29/08/2007
04/05/2009
29/03/2010
Más preocupante resulta leer y oir a los gurús y opinadores profesionales recomendando a diestro y siniestro transiciones democráticas en países que aún no lo son, tratar de reconducir tensiones y conflictos locales por la vía del consenso y la renuncia a la violencia, o cantar el conocido mantra acerca de los logros y ventajas de las democracias occidentales en supuestos argumentarios para jóvenes y descreídos que cuestionan/amenazan la estabilidad del Sistema. Sin embargo, a esa misma gente no se le cae una palabra acerca de las contradicciones que amenazan con atrofiar su funcionamiento.
Si esto es así, ¿cuál es el lugar que le corresponde a la autocrítica sin maquillaje? ¿Dónde se puede y se debe airear sin mentiras ni medias verdades los auténticos defectos y los males de las democracias? Si esto queda únicamente para los airados, los antisistema o los que se consideran al margen de intereses ocultos, convencidos de estar en posesión de la objetividad y del único punto de vista correcto, apañados estamos.
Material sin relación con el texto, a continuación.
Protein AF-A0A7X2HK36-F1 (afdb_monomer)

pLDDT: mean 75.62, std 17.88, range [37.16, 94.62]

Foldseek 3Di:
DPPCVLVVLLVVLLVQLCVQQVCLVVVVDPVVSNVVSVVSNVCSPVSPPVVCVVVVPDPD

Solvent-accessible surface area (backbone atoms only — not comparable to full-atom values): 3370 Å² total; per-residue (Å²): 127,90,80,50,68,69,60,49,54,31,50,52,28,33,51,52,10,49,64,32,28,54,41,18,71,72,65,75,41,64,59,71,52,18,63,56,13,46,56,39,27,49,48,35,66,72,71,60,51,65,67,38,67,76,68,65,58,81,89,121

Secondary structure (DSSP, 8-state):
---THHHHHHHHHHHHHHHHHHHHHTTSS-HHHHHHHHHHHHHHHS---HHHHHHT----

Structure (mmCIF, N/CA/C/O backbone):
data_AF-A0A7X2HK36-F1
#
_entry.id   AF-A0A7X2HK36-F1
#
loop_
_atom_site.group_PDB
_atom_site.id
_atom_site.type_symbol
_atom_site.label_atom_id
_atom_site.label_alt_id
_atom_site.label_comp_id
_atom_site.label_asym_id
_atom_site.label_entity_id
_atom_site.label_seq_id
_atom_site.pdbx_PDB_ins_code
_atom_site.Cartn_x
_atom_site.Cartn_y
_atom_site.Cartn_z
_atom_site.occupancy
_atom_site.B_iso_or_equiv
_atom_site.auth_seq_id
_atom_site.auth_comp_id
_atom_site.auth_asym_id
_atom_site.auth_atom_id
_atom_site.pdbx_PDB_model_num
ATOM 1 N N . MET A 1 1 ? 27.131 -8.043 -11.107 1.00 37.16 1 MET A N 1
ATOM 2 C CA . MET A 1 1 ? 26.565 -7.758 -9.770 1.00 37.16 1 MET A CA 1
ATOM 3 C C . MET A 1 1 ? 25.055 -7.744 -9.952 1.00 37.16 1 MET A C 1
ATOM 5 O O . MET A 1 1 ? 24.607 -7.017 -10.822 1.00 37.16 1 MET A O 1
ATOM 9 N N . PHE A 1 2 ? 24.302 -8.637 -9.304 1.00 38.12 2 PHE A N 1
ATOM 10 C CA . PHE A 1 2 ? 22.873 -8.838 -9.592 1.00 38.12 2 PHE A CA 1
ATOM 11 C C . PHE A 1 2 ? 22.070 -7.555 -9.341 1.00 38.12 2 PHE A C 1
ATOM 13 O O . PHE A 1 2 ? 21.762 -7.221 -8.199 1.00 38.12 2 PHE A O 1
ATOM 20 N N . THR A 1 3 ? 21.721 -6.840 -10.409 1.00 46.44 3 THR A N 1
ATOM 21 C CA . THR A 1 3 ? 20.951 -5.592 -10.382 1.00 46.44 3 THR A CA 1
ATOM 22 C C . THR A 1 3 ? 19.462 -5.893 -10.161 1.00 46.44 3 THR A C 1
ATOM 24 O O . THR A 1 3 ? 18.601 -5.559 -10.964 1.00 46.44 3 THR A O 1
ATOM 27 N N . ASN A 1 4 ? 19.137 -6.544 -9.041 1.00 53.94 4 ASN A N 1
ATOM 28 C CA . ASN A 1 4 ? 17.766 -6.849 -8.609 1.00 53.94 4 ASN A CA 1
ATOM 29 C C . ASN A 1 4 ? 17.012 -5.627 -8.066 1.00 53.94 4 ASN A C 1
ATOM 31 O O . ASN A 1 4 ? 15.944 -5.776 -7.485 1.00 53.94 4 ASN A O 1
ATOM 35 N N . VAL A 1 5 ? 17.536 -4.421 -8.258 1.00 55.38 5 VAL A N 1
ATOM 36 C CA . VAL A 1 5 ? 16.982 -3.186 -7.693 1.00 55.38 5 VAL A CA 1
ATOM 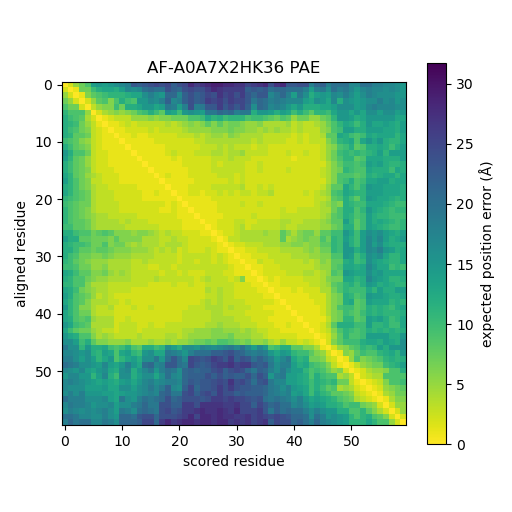37 C C . VAL A 1 5 ? 15.589 -2.874 -8.302 1.00 55.38 5 VAL A C 1
ATOM 39 O O . VAL A 1 5 ? 14.782 -2.170 -7.719 1.00 55.38 5 VAL A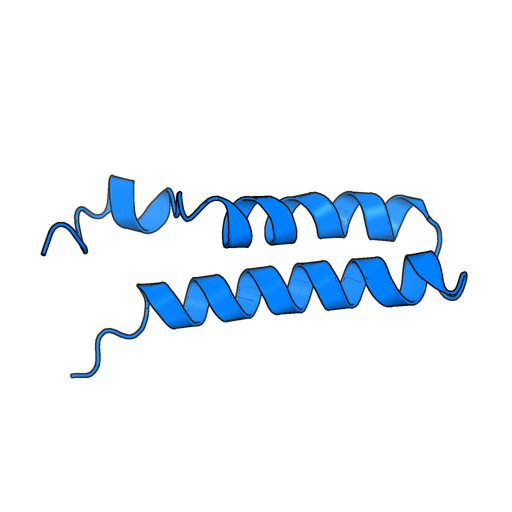 O 1
ATOM 42 N N . GLY A 1 6 ? 15.215 -3.471 -9.445 1.00 64.56 6 GLY A N 1
ATOM 43 C CA . GLY A 1 6 ? 13.885 -3.271 -10.048 1.00 64.56 6 GLY A CA 1
ATOM 44 C C . GLY A 1 6 ? 12.825 -4.193 -9.462 1.00 64.56 6 GLY A C 1
ATOM 45 O O . GLY A 1 6 ? 11.693 -3.790 -9.185 1.00 64.56 6 GLY A O 1
ATOM 46 N N . THR A 1 7 ? 13.209 -5.446 -9.240 1.00 66.25 7 THR A N 1
ATOM 47 C CA . THR A 1 7 ? 12.316 -6.491 -8.736 1.00 66.25 7 THR A CA 1
ATOM 48 C C . THR A 1 7 ? 12.221 -6.451 -7.213 1.00 66.25 7 THR A C 1
ATOM 50 O O . THR A 1 7 ? 11.131 -6.626 -6.672 1.00 66.25 7 THR A O 1
ATOM 53 N N . ALA A 1 8 ? 13.326 -6.170 -6.516 1.00 76.69 8 ALA A N 1
ATOM 54 C CA . ALA A 1 8 ? 13.365 -6.068 -5.060 1.00 76.69 8 ALA A CA 1
ATOM 55 C C . ALA A 1 8 ? 12.532 -4.881 -4.557 1.00 76.69 8 ALA A C 1
ATOM 57 O O . ALA A 1 8 ? 11.644 -5.082 -3.733 1.00 76.69 8 ALA A O 1
ATOM 58 N N . ASP A 1 9 ? 12.718 -3.680 -5.113 1.00 76.25 9 ASP A N 1
ATOM 59 C CA . ASP A 1 9 ? 11.927 -2.493 -4.761 1.00 76.25 9 ASP A CA 1
ATOM 60 C C . ASP A 1 9 ? 10.425 -2.698 -4.996 1.00 76.25 9 ASP A C 1
ATOM 62 O O . ASP A 1 9 ? 9.589 -2.275 -4.193 1.00 76.25 9 ASP A O 1
ATOM 66 N N . ARG A 1 10 ? 10.063 -3.413 -6.067 1.00 77.31 10 ARG A N 1
ATOM 67 C CA . ARG A 1 10 ? 8.676 -3.800 -6.347 1.00 77.31 10 ARG A CA 1
ATOM 68 C C . ARG A 1 10 ? 8.117 -4.728 -5.271 1.00 77.31 10 ARG A C 1
ATOM 70 O O . ARG A 1 10 ? 7.016 -4.487 -4.779 1.00 77.31 10 ARG A O 1
ATOM 77 N N . ILE A 1 11 ? 8.859 -5.777 -4.917 1.00 82.81 11 ILE A N 1
ATOM 78 C CA . ILE A 1 11 ? 8.455 -6.733 -3.880 1.00 82.81 11 ILE A CA 1
ATOM 79 C C . ILE A 1 11 ? 8.277 -6.000 -2.551 1.00 82.81 11 ILE A C 1
ATOM 81 O O . ILE A 1 11 ? 7.241 -6.155 -1.913 1.00 82.81 11 ILE A O 1
ATOM 85 N N . VAL A 1 12 ? 9.222 -5.135 -2.177 1.00 87.12 12 VAL A N 1
ATOM 86 C CA . VAL A 1 12 ? 9.153 -4.349 -0.938 1.00 87.12 12 VAL A CA 1
ATOM 87 C C . VAL A 1 12 ? 7.898 -3.470 -0.904 1.00 87.12 12 VAL A C 1
ATOM 89 O O . VAL A 1 12 ? 7.168 -3.498 0.084 1.00 87.12 12 VAL A O 1
ATOM 92 N N . ARG A 1 13 ? 7.573 -2.748 -1.985 1.00 87.75 13 ARG A N 1
ATOM 93 C CA . ARG A 1 13 ? 6.362 -1.901 -2.049 1.00 87.75 13 ARG A CA 1
ATOM 94 C C . ARG A 1 13 ? 5.067 -2.703 -1.945 1.00 87.75 13 ARG A C 1
ATOM 96 O O . ARG A 1 13 ? 4.155 -2.300 -1.226 1.00 87.75 13 ARG A O 1
ATOM 103 N N . ILE A 1 14 ? 4.998 -3.850 -2.619 1.00 87.69 14 ILE A N 1
ATOM 104 C CA . ILE A 1 14 ? 3.837 -4.744 -2.544 1.00 87.69 14 ILE A CA 1
ATOM 105 C C . ILE A 1 14 ? 3.684 -5.287 -1.119 1.00 87.69 14 ILE A C 1
ATOM 107 O O . ILE A 1 14 ? 2.586 -5.243 -0.570 1.00 87.69 14 ILE A O 1
ATOM 111 N N . LEU A 1 15 ? 4.777 -5.743 -0.500 1.00 92.38 15 LEU A N 1
ATOM 112 C CA . LEU A 1 15 ? 4.763 -6.268 0.866 1.00 92.38 15 LEU A CA 1
ATOM 113 C C . LEU A 1 15 ? 4.324 -5.207 1.877 1.00 92.38 15 LEU A C 1
ATOM 115 O O . LEU A 1 15 ? 3.478 -5.500 2.716 1.00 92.3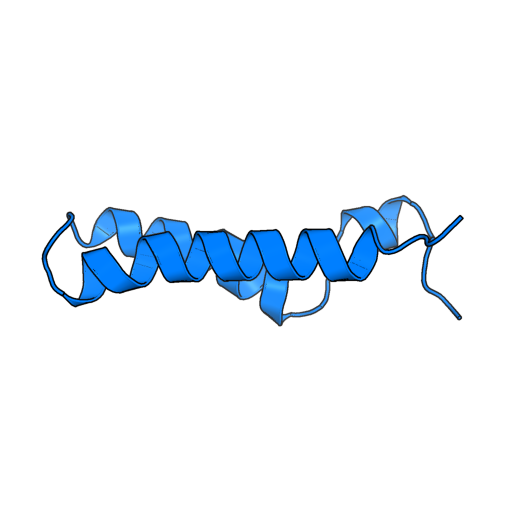8 15 LEU A O 1
ATOM 119 N N . ILE A 1 16 ? 4.832 -3.976 1.767 1.00 92.56 16 ILE A N 1
ATOM 120 C CA . ILE A 1 16 ? 4.419 -2.857 2.629 1.00 92.56 16 ILE A CA 1
ATOM 121 C C . ILE A 1 16 ? 2.926 -2.561 2.447 1.00 92.56 16 ILE A C 1
ATOM 123 O O . ILE A 1 16 ? 2.199 -2.434 3.431 1.00 92.56 16 ILE A O 1
ATOM 127 N N . GLY A 1 17 ? 2.448 -2.494 1.201 1.00 92.19 17 GLY A N 1
ATOM 128 C CA . GLY A 1 17 ? 1.036 -2.243 0.920 1.00 92.19 17 GLY A CA 1
ATOM 129 C C . GLY A 1 17 ? 0.114 -3.318 1.496 1.00 92.19 17 GLY A C 1
ATOM 130 O O . GLY A 1 17 ? -0.859 -3.000 2.180 1.00 92.19 17 GLY A O 1
ATOM 131 N N . ILE A 1 18 ? 0.459 -4.595 1.310 1.00 93.44 18 ILE A N 1
ATOM 132 C CA . ILE A 1 18 ? -0.278 -5.730 1.886 1.00 93.44 18 ILE A CA 1
ATOM 133 C C . ILE A 1 18 ? -0.238 -5.691 3.419 1.00 93.44 18 ILE A C 1
ATOM 135 O O . ILE A 1 18 ? -1.273 -5.871 4.062 1.00 93.44 18 ILE A O 1
ATOM 139 N N . ALA A 1 19 ? 0.928 -5.416 4.010 1.00 93.50 19 ALA A N 1
ATOM 140 C CA . ALA A 1 19 ? 1.107 -5.359 5.459 1.00 93.50 19 ALA A CA 1
ATOM 141 C C . ALA A 1 19 ? 0.296 -4.235 6.122 1.00 93.50 19 ALA A C 1
ATOM 143 O O . ALA A 1 19 ? -0.077 -4.369 7.283 1.00 93.50 19 ALA A O 1
ATOM 144 N N . MET A 1 20 ? -0.016 -3.153 5.400 1.00 92.00 20 MET A N 1
ATOM 145 C CA . MET A 1 20 ? -0.905 -2.090 5.885 1.00 92.00 20 MET A CA 1
ATOM 146 C C . MET A 1 20 ? -2.392 -2.408 5.652 1.00 92.00 20 MET A C 1
ATOM 148 O O . MET A 1 20 ? -3.227 -2.080 6.495 1.00 92.00 20 MET A O 1
ATOM 152 N N . ILE A 1 21 ? -2.741 -3.067 4.541 1.00 93.12 21 ILE A N 1
ATOM 153 C CA . ILE A 1 21 ? -4.136 -3.380 4.187 1.00 93.12 21 ILE A CA 1
ATOM 154 C C . ILE A 1 21 ? -4.696 -4.540 5.018 1.00 93.12 21 ILE A C 1
ATOM 156 O O . ILE A 1 21 ? -5.827 -4.444 5.491 1.00 93.12 21 ILE A O 1
ATOM 160 N N . LEU A 1 22 ? -3.937 -5.621 5.231 1.00 93.88 22 L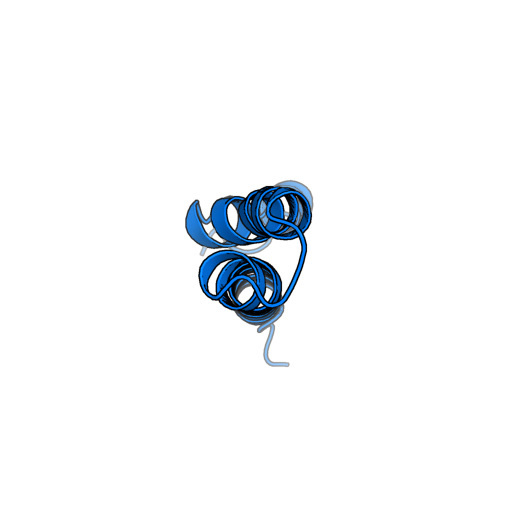EU A N 1
ATOM 161 C CA . LEU A 1 22 ? -4.440 -6.813 5.930 1.00 93.88 22 LEU A CA 1
ATOM 162 C C . LEU A 1 22 ? -4.913 -6.513 7.364 1.00 93.88 22 LEU A C 1
ATOM 164 O O . LEU A 1 22 ? -6.046 -6.866 7.693 1.00 93.88 22 LEU A O 1
ATOM 168 N N . PRO A 1 23 ? -4.136 -5.829 8.226 1.00 91.69 23 PRO A N 1
ATOM 169 C CA . PRO A 1 23 ? -4.596 -5.502 9.572 1.00 91.69 23 PRO A CA 1
ATOM 170 C C . PRO A 1 23 ? -5.802 -4.559 9.558 1.00 91.69 23 PRO A C 1
ATOM 172 O O . PRO A 1 23 ? -6.660 -4.663 10.433 1.00 91.69 23 PRO A O 1
ATOM 175 N N . ALA A 1 24 ? -5.889 -3.656 8.574 1.00 91.19 24 ALA A N 1
ATOM 176 C CA . ALA A 1 24 ? -7.023 -2.745 8.430 1.00 91.19 24 ALA A CA 1
ATOM 177 C C . ALA A 1 24 ? -8.295 -3.506 8.027 1.00 91.19 24 ALA A C 1
ATOM 179 O O . ALA A 1 24 ? -9.368 -3.240 8.560 1.00 91.19 24 ALA A O 1
ATOM 180 N N . PHE A 1 25 ? -8.160 -4.509 7.155 1.00 91.44 25 PHE A N 1
ATOM 181 C CA . PHE A 1 25 ? -9.251 -5.387 6.732 1.00 91.44 25 PHE A CA 1
ATOM 182 C C . PHE A 1 25 ? -9.783 -6.260 7.878 1.00 91.44 25 PHE A C 1
ATOM 184 O O . PHE A 1 25 ? -10.991 -6.406 8.031 1.00 91.44 25 PHE A O 1
ATOM 191 N N . PHE A 1 26 ? -8.901 -6.783 8.737 1.00 94.62 26 PHE A N 1
ATOM 192 C CA . PHE A 1 26 ? -9.294 -7.539 9.936 1.00 94.62 26 PHE A CA 1
ATOM 193 C C . PHE A 1 26 ? -9.739 -6.656 11.118 1.00 94.62 26 PHE A C 1
ATOM 195 O O . PHE A 1 26 ? -9.945 -7.170 12.218 1.00 94.62 26 PHE A O 1
ATOM 202 N N . GLY A 1 27 ? -9.844 -5.334 10.935 1.00 89.25 27 GLY A N 1
ATOM 203 C CA . GLY A 1 27 ? -10.244 -4.396 11.990 1.00 89.25 27 GLY A CA 1
ATOM 204 C C . GLY A 1 27 ? -9.240 -4.274 13.143 1.00 89.25 27 GLY A C 1
ATOM 205 O O . GLY A 1 27 ? -9.599 -3.830 14.229 1.00 89.25 27 GLY A O 1
ATOM 206 N N . LYS A 1 28 ? -7.982 -4.685 12.936 1.00 91.88 28 LYS A N 1
ATOM 207 C CA . LYS A 1 28 ? -6.897 -4.587 13.929 1.00 91.88 28 LYS A CA 1
ATOM 208 C C . LYS A 1 28 ? -6.288 -3.188 13.992 1.00 91.88 28 LYS A C 1
ATOM 210 O O . LYS A 1 28 ? -5.722 -2.820 15.016 1.00 91.88 28 LYS A O 1
ATOM 215 N N . VAL A 1 29 ? -6.395 -2.425 12.906 1.00 91.38 29 VAL A N 1
ATOM 216 C CA . VAL A 1 29 ? -5.988 -1.017 12.827 1.00 91.38 29 VAL A CA 1
ATOM 217 C C . VAL A 1 29 ? -7.107 -0.191 12.188 1.00 91.38 29 VAL A C 1
ATOM 219 O O . VAL A 1 29 ? -7.961 -0.756 11.498 1.00 91.38 29 VAL A O 1
ATOM 222 N N . PRO A 1 30 ? -7.122 1.139 12.383 1.00 91.06 30 PRO A N 1
ATOM 223 C CA . PRO A 1 30 ? -8.100 2.006 11.742 1.00 91.06 30 PRO A CA 1
ATOM 224 C C . PRO A 1 30 ? -8.107 1.840 10.217 1.00 91.06 30 PRO A C 1
ATOM 226 O O . PRO A 1 30 ? -7.048 1.799 9.589 1.00 91.06 30 PRO A O 1
ATOM 229 N N . ALA A 1 31 ? -9.296 1.821 9.608 1.00 89.06 31 ALA A N 1
ATOM 230 C CA . ALA A 1 31 ? -9.466 1.610 8.166 1.00 89.06 31 ALA A CA 1
ATOM 231 C C . ALA A 1 31 ? -8.661 2.599 7.296 1.00 89.06 31 ALA A C 1
ATOM 233 O O . ALA A 1 31 ? -8.209 2.245 6.208 1.00 89.06 31 ALA A O 1
ATOM 234 N N . TRP A 1 32 ? -8.411 3.816 7.794 1.00 90.44 32 TRP A N 1
ATOM 235 C CA . TRP A 1 32 ? -7.607 4.824 7.098 1.00 90.44 32 TRP A CA 1
ATOM 236 C C . TRP A 1 32 ? -6.142 4.425 6.878 1.00 90.44 32 TRP A C 1
ATOM 238 O O . TRP A 1 32 ? -5.540 4.844 5.892 1.00 90.44 32 TRP A O 1
ATOM 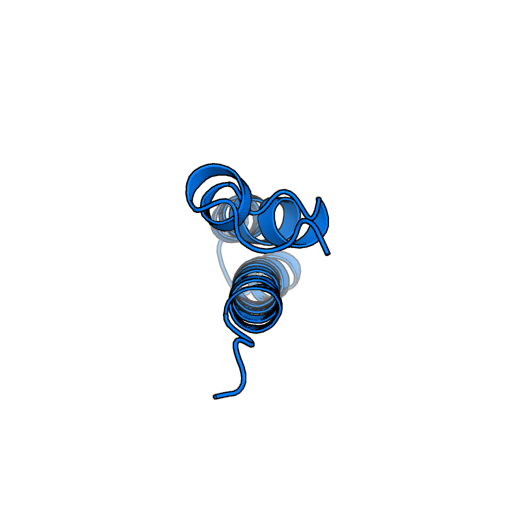248 N N . VAL A 1 33 ? -5.594 3.544 7.718 1.00 88.88 33 VAL A N 1
ATOM 249 C CA . VAL A 1 33 ? -4.246 2.984 7.537 1.00 88.88 33 VAL A CA 1
ATOM 250 C C . VAL A 1 33 ? -4.208 2.030 6.336 1.00 88.88 33 VAL A C 1
ATOM 252 O O . VAL A 1 33 ? -3.227 2.007 5.594 1.00 88.88 33 VAL A O 1
ATOM 255 N N . GLY A 1 34 ? -5.300 1.304 6.079 1.00 88.50 34 GLY A N 1
ATOM 256 C CA . GLY A 1 34 ? -5.436 0.457 4.891 1.00 88.50 34 GLY A CA 1
ATOM 257 C C . GLY A 1 34 ? -5.456 1.266 3.591 1.00 88.50 34 GLY A C 1
ATOM 258 O O . GLY A 1 34 ? -4.807 0.879 2.620 1.00 88.50 34 GLY A O 1
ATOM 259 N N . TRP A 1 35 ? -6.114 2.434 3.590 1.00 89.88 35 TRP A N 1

La sinceridad, la exposición clara y sencilla de las cosas, hace tiempo que ha sido barrida de los medios de comunicación: todo es jerga especializada que certifica como experto a quien la maneja y oculta las vengüenzas que a los no iniciados les resultan obvias. Esta es una de las perversas consecuencias de la negativa del lenguaje político a reconocer errores y a llamar a las cosas por su nombre. Los líderes políticos siguen creyendo que hacer eso les restará popularidad (y a su partido, votos). Esa misma gente, aparentemente ultrapreparada, trabaja y actúa convencida de que la dimisión cotidiana ante una mala administración no es la causa de la desmovilización de los ciudadanos; estos pobres ingenuos siguen creyendo que sus declaraciones y actos son las únicas variables que influyen en los ascensos y descensos del compromiso electoral. Seamos claros: para que algo cambie, esto es lo primero que hay que erradicar.